18525475. SYNTHESIS OF SPEECH FROM TEXT IN A VOICE OF A TARGET SPEAKER USING NEURAL NETWORKS simplified abstract (GOOGLE LLC)

From WikiPatents
Jump to navigation Jump to search

SYNTHESIS OF SPEECH FROM TEXT IN A VOICE OF A TARGET SPEAKER USING NEURAL NETWORKS

Organization Name

GOOGLE LLC

Inventor(s)

Ye Jia of Mountain View CA (US)

Zhifeng Chen of Mountain View CA (US)

Yonghui Wu of Fremont CA (US)

Jonathan Shen of Mountain View CA (US)

Ruoming Pang of Mountain View CA (US)

Ron J. Weiss of New York NY (US)

Ignacio Lopez Moreno of Brooklyn NY (US)

Fei Ren of Mountain View CA (US)

Yu Zhang of Mountain View CA (US)

Quan Wang of Hoboken NJ (US)

Patrick An Phu Nguyen of Palo Alto CA (US)
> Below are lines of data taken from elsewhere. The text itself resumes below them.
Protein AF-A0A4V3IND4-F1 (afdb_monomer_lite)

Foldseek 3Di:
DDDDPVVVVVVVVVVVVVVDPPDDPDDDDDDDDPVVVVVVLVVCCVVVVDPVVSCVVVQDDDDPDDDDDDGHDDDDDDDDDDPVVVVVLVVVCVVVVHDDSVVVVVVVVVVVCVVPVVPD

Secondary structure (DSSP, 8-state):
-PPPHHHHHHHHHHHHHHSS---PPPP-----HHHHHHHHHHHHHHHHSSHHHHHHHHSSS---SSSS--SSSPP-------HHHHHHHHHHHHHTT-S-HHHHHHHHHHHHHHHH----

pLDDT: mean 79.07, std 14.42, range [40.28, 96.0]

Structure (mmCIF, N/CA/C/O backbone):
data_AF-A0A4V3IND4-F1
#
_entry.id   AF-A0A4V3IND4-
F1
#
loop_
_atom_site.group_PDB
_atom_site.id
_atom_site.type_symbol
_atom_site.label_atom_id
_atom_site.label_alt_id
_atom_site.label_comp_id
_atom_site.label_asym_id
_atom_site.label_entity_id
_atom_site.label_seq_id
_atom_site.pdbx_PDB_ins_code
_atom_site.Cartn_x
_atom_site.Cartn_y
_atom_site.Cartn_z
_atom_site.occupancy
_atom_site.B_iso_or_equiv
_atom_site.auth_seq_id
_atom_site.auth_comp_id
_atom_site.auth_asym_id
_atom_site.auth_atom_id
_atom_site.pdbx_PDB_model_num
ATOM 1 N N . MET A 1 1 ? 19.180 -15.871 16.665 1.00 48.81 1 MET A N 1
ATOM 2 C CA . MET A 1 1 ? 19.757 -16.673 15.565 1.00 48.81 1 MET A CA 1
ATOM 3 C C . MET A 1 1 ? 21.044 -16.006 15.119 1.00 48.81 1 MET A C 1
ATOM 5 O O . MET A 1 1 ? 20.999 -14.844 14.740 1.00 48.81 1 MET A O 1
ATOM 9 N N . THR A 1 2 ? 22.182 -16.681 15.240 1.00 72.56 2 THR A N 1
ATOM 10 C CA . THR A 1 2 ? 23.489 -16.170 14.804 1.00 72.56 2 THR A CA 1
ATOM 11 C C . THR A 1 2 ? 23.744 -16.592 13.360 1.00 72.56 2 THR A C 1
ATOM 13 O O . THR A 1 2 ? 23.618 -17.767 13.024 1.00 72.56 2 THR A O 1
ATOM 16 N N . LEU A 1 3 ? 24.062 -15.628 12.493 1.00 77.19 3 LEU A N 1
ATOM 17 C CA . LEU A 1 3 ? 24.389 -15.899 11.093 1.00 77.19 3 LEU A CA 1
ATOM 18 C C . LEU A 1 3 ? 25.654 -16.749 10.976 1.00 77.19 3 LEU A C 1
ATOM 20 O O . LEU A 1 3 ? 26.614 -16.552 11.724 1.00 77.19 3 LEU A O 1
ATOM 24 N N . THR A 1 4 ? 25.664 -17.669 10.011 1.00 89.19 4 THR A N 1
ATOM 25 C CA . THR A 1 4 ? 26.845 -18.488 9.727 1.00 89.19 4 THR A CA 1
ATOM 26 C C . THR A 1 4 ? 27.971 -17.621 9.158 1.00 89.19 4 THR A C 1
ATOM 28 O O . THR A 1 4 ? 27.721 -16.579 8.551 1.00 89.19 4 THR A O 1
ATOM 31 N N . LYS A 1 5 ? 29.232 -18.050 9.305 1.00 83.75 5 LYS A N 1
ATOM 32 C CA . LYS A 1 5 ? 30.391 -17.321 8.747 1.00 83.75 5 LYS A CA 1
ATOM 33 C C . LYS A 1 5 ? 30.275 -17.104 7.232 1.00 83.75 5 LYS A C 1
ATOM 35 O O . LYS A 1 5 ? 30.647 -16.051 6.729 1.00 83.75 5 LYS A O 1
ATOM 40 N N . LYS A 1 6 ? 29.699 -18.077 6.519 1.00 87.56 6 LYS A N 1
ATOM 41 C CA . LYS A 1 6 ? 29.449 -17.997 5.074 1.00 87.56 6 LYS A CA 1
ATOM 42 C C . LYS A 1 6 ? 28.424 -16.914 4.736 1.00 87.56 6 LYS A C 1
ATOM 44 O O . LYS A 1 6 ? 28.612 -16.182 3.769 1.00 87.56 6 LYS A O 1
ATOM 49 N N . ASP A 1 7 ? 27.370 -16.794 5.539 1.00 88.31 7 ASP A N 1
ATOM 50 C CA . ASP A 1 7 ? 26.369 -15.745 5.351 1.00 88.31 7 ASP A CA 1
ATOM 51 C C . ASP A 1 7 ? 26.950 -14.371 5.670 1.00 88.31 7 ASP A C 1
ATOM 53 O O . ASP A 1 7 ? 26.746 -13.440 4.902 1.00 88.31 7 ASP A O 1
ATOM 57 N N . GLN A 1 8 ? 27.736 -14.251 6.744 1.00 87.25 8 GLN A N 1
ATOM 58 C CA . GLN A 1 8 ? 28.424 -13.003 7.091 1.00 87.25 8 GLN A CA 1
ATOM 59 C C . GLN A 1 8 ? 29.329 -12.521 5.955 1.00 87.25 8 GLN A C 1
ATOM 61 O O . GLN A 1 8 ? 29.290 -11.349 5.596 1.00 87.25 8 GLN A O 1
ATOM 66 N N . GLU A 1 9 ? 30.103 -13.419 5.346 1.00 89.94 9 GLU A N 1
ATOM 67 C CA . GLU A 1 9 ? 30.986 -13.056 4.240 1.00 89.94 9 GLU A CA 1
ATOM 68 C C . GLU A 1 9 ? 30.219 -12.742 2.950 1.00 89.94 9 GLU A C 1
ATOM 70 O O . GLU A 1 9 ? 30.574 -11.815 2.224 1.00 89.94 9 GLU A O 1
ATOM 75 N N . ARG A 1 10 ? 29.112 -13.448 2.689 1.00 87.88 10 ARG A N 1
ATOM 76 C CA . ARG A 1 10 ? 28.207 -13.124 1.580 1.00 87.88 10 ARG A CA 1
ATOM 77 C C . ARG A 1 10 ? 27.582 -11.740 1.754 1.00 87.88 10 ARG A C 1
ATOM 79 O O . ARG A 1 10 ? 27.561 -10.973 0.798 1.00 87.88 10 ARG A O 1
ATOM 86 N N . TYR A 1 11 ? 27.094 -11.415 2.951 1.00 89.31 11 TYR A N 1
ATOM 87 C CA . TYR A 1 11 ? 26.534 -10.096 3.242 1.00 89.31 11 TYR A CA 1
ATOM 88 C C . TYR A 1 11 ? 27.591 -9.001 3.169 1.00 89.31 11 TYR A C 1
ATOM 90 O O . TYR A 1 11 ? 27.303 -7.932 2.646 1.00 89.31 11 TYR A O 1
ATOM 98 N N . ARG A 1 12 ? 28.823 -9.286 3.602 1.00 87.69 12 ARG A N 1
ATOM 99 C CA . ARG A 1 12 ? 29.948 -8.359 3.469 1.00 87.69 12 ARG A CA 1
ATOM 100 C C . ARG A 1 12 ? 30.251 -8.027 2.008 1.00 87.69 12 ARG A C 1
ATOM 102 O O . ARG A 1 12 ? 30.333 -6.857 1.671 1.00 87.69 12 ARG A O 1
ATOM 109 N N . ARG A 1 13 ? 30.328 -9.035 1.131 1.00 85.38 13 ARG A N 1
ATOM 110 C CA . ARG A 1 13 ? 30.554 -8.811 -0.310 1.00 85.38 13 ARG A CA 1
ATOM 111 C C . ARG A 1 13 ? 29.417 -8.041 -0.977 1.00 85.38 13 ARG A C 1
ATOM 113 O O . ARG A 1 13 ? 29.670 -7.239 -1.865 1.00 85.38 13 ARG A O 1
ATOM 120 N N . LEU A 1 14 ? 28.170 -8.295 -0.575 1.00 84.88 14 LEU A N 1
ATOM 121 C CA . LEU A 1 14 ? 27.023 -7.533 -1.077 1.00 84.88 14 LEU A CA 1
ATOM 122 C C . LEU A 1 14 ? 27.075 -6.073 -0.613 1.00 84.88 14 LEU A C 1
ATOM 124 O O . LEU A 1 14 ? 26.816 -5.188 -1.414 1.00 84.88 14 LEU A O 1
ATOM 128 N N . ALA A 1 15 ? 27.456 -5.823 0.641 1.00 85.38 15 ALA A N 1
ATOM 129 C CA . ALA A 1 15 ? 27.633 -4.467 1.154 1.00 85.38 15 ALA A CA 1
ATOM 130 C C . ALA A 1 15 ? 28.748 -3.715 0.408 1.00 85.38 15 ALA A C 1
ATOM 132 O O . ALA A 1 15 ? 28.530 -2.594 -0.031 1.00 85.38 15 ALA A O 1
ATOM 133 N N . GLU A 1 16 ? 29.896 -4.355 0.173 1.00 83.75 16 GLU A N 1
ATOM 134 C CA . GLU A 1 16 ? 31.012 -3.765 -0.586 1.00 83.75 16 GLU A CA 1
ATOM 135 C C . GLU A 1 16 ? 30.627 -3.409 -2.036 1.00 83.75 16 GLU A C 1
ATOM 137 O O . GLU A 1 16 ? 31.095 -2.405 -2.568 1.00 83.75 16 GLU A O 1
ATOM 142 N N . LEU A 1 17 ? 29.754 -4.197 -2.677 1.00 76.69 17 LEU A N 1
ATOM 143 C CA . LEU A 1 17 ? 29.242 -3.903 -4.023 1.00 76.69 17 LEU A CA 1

SYNTHESIS OF SPEECH FROM TEXT IN A VOICE OF A TARGET SPEAKER USING NEURAL NETWORKS - A simplified explanation of the abstract

This abstract first appeared for US patent application 18525475 titled 'SYNTHESIS OF SPEECH FROM TEXT IN A VOICE OF A TARGET SPEAKER USING NEURAL NETWORKS

Simplified Explanation

The patent application describes methods, systems, and apparatus for speech synthesis, including obtaining an audio representation of speech of a target speaker, obtaining input text for which speech is to be synthesized in the voice of the target speaker, generating a speaker vector, generating an audio representation of the input text spoken in the voice of the target speaker, and providing the audio representation for output.
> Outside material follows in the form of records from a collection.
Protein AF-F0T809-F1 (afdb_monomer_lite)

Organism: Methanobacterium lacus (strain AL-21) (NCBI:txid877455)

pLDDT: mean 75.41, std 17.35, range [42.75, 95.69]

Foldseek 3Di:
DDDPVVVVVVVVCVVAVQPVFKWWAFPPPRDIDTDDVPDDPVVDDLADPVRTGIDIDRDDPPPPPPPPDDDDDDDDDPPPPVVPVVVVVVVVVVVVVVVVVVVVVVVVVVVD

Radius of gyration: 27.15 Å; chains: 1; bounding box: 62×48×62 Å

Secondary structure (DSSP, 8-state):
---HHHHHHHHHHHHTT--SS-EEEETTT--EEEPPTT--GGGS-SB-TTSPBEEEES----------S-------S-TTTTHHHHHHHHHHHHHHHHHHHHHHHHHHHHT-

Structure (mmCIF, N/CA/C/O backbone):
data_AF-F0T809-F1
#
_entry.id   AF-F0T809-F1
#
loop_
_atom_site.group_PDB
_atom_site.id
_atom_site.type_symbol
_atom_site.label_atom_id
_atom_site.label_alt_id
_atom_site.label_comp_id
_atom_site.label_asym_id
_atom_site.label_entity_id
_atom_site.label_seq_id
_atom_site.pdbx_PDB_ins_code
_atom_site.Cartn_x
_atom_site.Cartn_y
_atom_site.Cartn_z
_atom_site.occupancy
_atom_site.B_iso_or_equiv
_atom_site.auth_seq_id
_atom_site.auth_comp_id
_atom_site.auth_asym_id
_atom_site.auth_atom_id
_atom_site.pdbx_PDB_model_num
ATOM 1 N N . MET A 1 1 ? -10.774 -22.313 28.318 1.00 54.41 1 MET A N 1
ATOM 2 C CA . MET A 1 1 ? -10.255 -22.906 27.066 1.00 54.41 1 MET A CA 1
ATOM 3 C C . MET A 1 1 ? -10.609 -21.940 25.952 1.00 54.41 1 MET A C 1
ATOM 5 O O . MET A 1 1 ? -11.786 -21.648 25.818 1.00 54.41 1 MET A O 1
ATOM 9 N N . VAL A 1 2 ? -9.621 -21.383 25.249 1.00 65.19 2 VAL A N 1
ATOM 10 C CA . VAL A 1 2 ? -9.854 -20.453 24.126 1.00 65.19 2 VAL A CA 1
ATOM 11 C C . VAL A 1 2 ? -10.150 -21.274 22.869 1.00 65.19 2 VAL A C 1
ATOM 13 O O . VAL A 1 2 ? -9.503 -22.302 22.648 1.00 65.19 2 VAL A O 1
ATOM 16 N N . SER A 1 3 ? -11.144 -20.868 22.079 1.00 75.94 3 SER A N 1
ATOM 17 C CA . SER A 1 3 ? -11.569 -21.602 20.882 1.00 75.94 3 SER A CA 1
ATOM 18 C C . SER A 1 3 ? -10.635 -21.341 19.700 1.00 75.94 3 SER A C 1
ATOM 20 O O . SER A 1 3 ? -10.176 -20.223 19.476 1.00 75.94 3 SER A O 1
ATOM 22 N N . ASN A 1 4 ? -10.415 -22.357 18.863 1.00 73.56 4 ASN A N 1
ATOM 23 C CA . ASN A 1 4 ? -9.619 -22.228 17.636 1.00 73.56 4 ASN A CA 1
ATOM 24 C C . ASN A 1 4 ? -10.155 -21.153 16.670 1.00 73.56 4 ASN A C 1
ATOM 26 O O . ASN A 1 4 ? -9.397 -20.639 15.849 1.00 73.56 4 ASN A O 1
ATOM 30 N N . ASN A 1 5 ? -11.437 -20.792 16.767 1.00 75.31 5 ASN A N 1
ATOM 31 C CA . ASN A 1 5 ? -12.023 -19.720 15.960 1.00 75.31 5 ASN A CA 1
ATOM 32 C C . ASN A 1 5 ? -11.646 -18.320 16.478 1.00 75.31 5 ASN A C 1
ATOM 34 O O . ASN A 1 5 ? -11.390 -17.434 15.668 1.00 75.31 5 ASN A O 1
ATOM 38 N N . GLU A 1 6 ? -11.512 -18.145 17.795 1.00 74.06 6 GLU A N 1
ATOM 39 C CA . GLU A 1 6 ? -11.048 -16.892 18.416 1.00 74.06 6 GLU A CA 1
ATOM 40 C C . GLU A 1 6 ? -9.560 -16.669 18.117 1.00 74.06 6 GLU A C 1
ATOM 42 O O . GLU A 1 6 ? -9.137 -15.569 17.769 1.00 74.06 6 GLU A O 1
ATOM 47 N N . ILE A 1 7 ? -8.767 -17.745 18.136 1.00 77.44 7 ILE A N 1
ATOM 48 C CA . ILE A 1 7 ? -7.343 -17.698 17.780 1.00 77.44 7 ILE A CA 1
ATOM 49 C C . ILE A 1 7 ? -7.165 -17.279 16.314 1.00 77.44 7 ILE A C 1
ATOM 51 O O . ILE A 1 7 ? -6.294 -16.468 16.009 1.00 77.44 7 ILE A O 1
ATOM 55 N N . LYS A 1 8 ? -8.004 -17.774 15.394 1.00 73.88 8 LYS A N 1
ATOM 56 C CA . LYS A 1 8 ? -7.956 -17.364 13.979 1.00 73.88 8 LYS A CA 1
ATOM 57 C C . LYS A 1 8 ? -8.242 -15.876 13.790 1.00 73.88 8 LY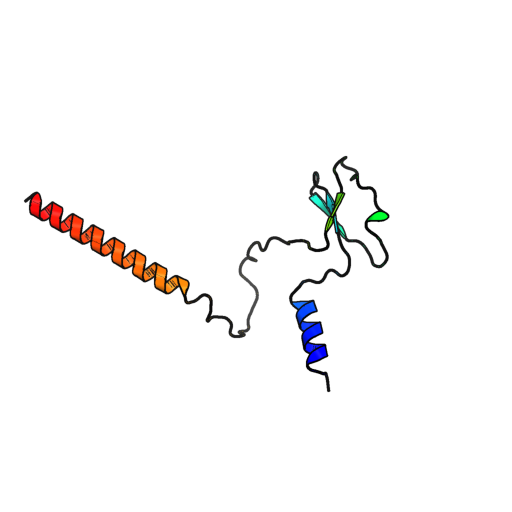S A C 1
ATOM 59 O O . LYS A 1 8 ? -7.565 -15.253 12.978 1.00 73.88 8 LYS A O 1
ATOM 64 N N . GLN A 1 9 ? -9.193 -15.326 14.541 1.00 68.06 9 GLN A N 1
ATOM 65 C CA . GLN A 1 9 ? -9.526 -13.902 14.491 1.00 68.06 9 GLN A CA 1
ATOM 66 C C . GLN A 1 9 ? -8.374 -13.037 15.021 1.00 68.06 9 GLN A C 1
ATOM 68 O O . GLN A 1 9 ? -7.920 -12.134 14.322 1.00 68.06 9 GLN A O 1
ATOM 73 N N . ILE A 1 10 ? -7.793 -13.392 16.170 1.00 68.31 10 ILE A N 1
ATOM 74 C CA . ILE A 1 10 ? -6.628 -12.689 16.740 1.00 68.31 10 ILE A CA 1
ATOM 75 C C . ILE A 1 10 ? -5.416 -12.746 15.788 1.00 68.31 10 ILE A C 1
ATOM 77 O O . ILE A 1 10 ? -4.643 -11.796 15.672 1.00 68.31 10 ILE A O 1
ATOM 81 N N . LEU A 1 11 ? -5.237 -13.861 15.073 1.00 68.12 11 LEU A N 1
ATOM 82 C CA . LEU A 1 11 ? -4.149 -14.025 14.107 1.00 68.12 11 LEU A CA 1
ATOM 83 C C . LEU A 1 11 ? -4.387 -13.287 12.782 1.00 68.12 11 LEU A C 1
ATOM 85 O O . LEU A 1 11 ? -3.406 -12.935 12.129 1.00 68.12 11 LEU A O 1
ATOM 89 N N . SER A 1 12 ? -5.634 -13.050 12.360 1.00 63.59 12 SER A N 1
ATOM 90 C CA . SER A 1 12 ? -5.910 -12.123 11.249 1.00 63.59 12 SER A CA 1
ATOM 91 C C . SER A 1 12 ? -5.650 -10.672 11.651 1.00 63.59 12 SER A C 1
ATOM 93 O O . SER A 1 12 ? -5.098 -9.925 10.850 1.00 63.59 12 SER A O 1
ATOM 95 N N . GLU A 1 13 ? -5.944 -10.316 12.905 1.00 58.47 13 GLU A N 1
ATOM 96 C CA . GLU A 1 13 ? -5.721 -8.974 13.457 1.00 58.47 13 GLU A CA 1
ATOM 97 C C . GLU A 1 13 ? -4.246 -8.619 13.670 1.00 58.47 13 GLU A C 1
ATOM 99 O O . GLU A 1 13 ? -3.907 -7.445 13.655 1.00 58.47 13 GLU A O 1
ATOM 104 N N . ARG A 1 14 ? -3.357 -9.604 13.870 1.00 60.09 14 ARG A N 1
ATOM 105 C CA . ARG A 1 14 ? -1.902 -9.362 13.977 1.00 60.09 14 ARG A CA 1
ATOM 106 C C . ARG A 1 14 ? -1.161 -9.389 12.644 1.00 60.09 14 ARG A C 1
ATOM 108 O O . ARG A 1 14 ? -0.048 -8.885 12.566 1.00 60.09 14 ARG A O 1
ATOM 115 N N . ARG A 1 15 ? -1.712 -10.059 11.627 1.00 61.75 15 ARG A N 1
ATOM 116 C CA . ARG A 1 15 ? -1.042 -10.241 10.324 1.00 61.75 15 ARG A CA 1
ATOM 117 C C . ARG A 1 15 ? -1.294 -9.078 9.371 1.00 61.75 15 ARG A C 1
ATOM 119 O O . ARG A 1 15 ? -0.540 -8.874 8.432 1.00 61.75 15 ARG A O 1
ATOM 126 N N . GLN A 1 16 ? -2.367 -8.350 9.614 1.00 57.94 16 GLN A N 1
ATOM 127 C CA . GLN A 1 16 ? -2.603 -7.031 9.064 1.00 57.94 16 GLN A CA 1
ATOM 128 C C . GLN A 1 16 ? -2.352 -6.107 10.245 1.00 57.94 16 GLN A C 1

  • Obtaining audio representation of speech of a target speaker
  • Obtaining input text for speech synthesis in the voice of the target speaker
  • Generating a speaker vector using a speaker encoder engine
  • Generating an audio representation of the input text in the voice of the target speaker using a spectrogram generation engine
  • Providing the audio representation of the synthesized speech for output

Potential Applications

This technology can be used in various applications such as:

  • Virtual assistants
  • Voice-controlled devices
  • Language translation services

Problems Solved

This technology helps in:

  • Creating more natural and personalized speech synthesis
  • Enhancing user experience in interacting with AI systems
  • Improving accessibility for individuals with speech impairments

Benefits

The benefits of this technology include:

  • Customizable speech synthesis in different voices
  • Improved accuracy and naturalness in synthesized speech
  • Enhanced user engagement and interaction with AI systems

Potential Commercial Applications

This technology can be applied in commercial settings such as:

  • Call centers for automated customer service
  • Entertainment industry for voiceovers and dubbing
  • Education sector for language learning applications

Possible Prior Art

One example of prior art in speech synthesis technology is the use of neural network models for generating speech from text inputs. Another example is the development of voice cloning techniques for replicating a specific speaker's voice.

Unanswered Questions

How does this technology handle different accents and dialects in speech synthesis?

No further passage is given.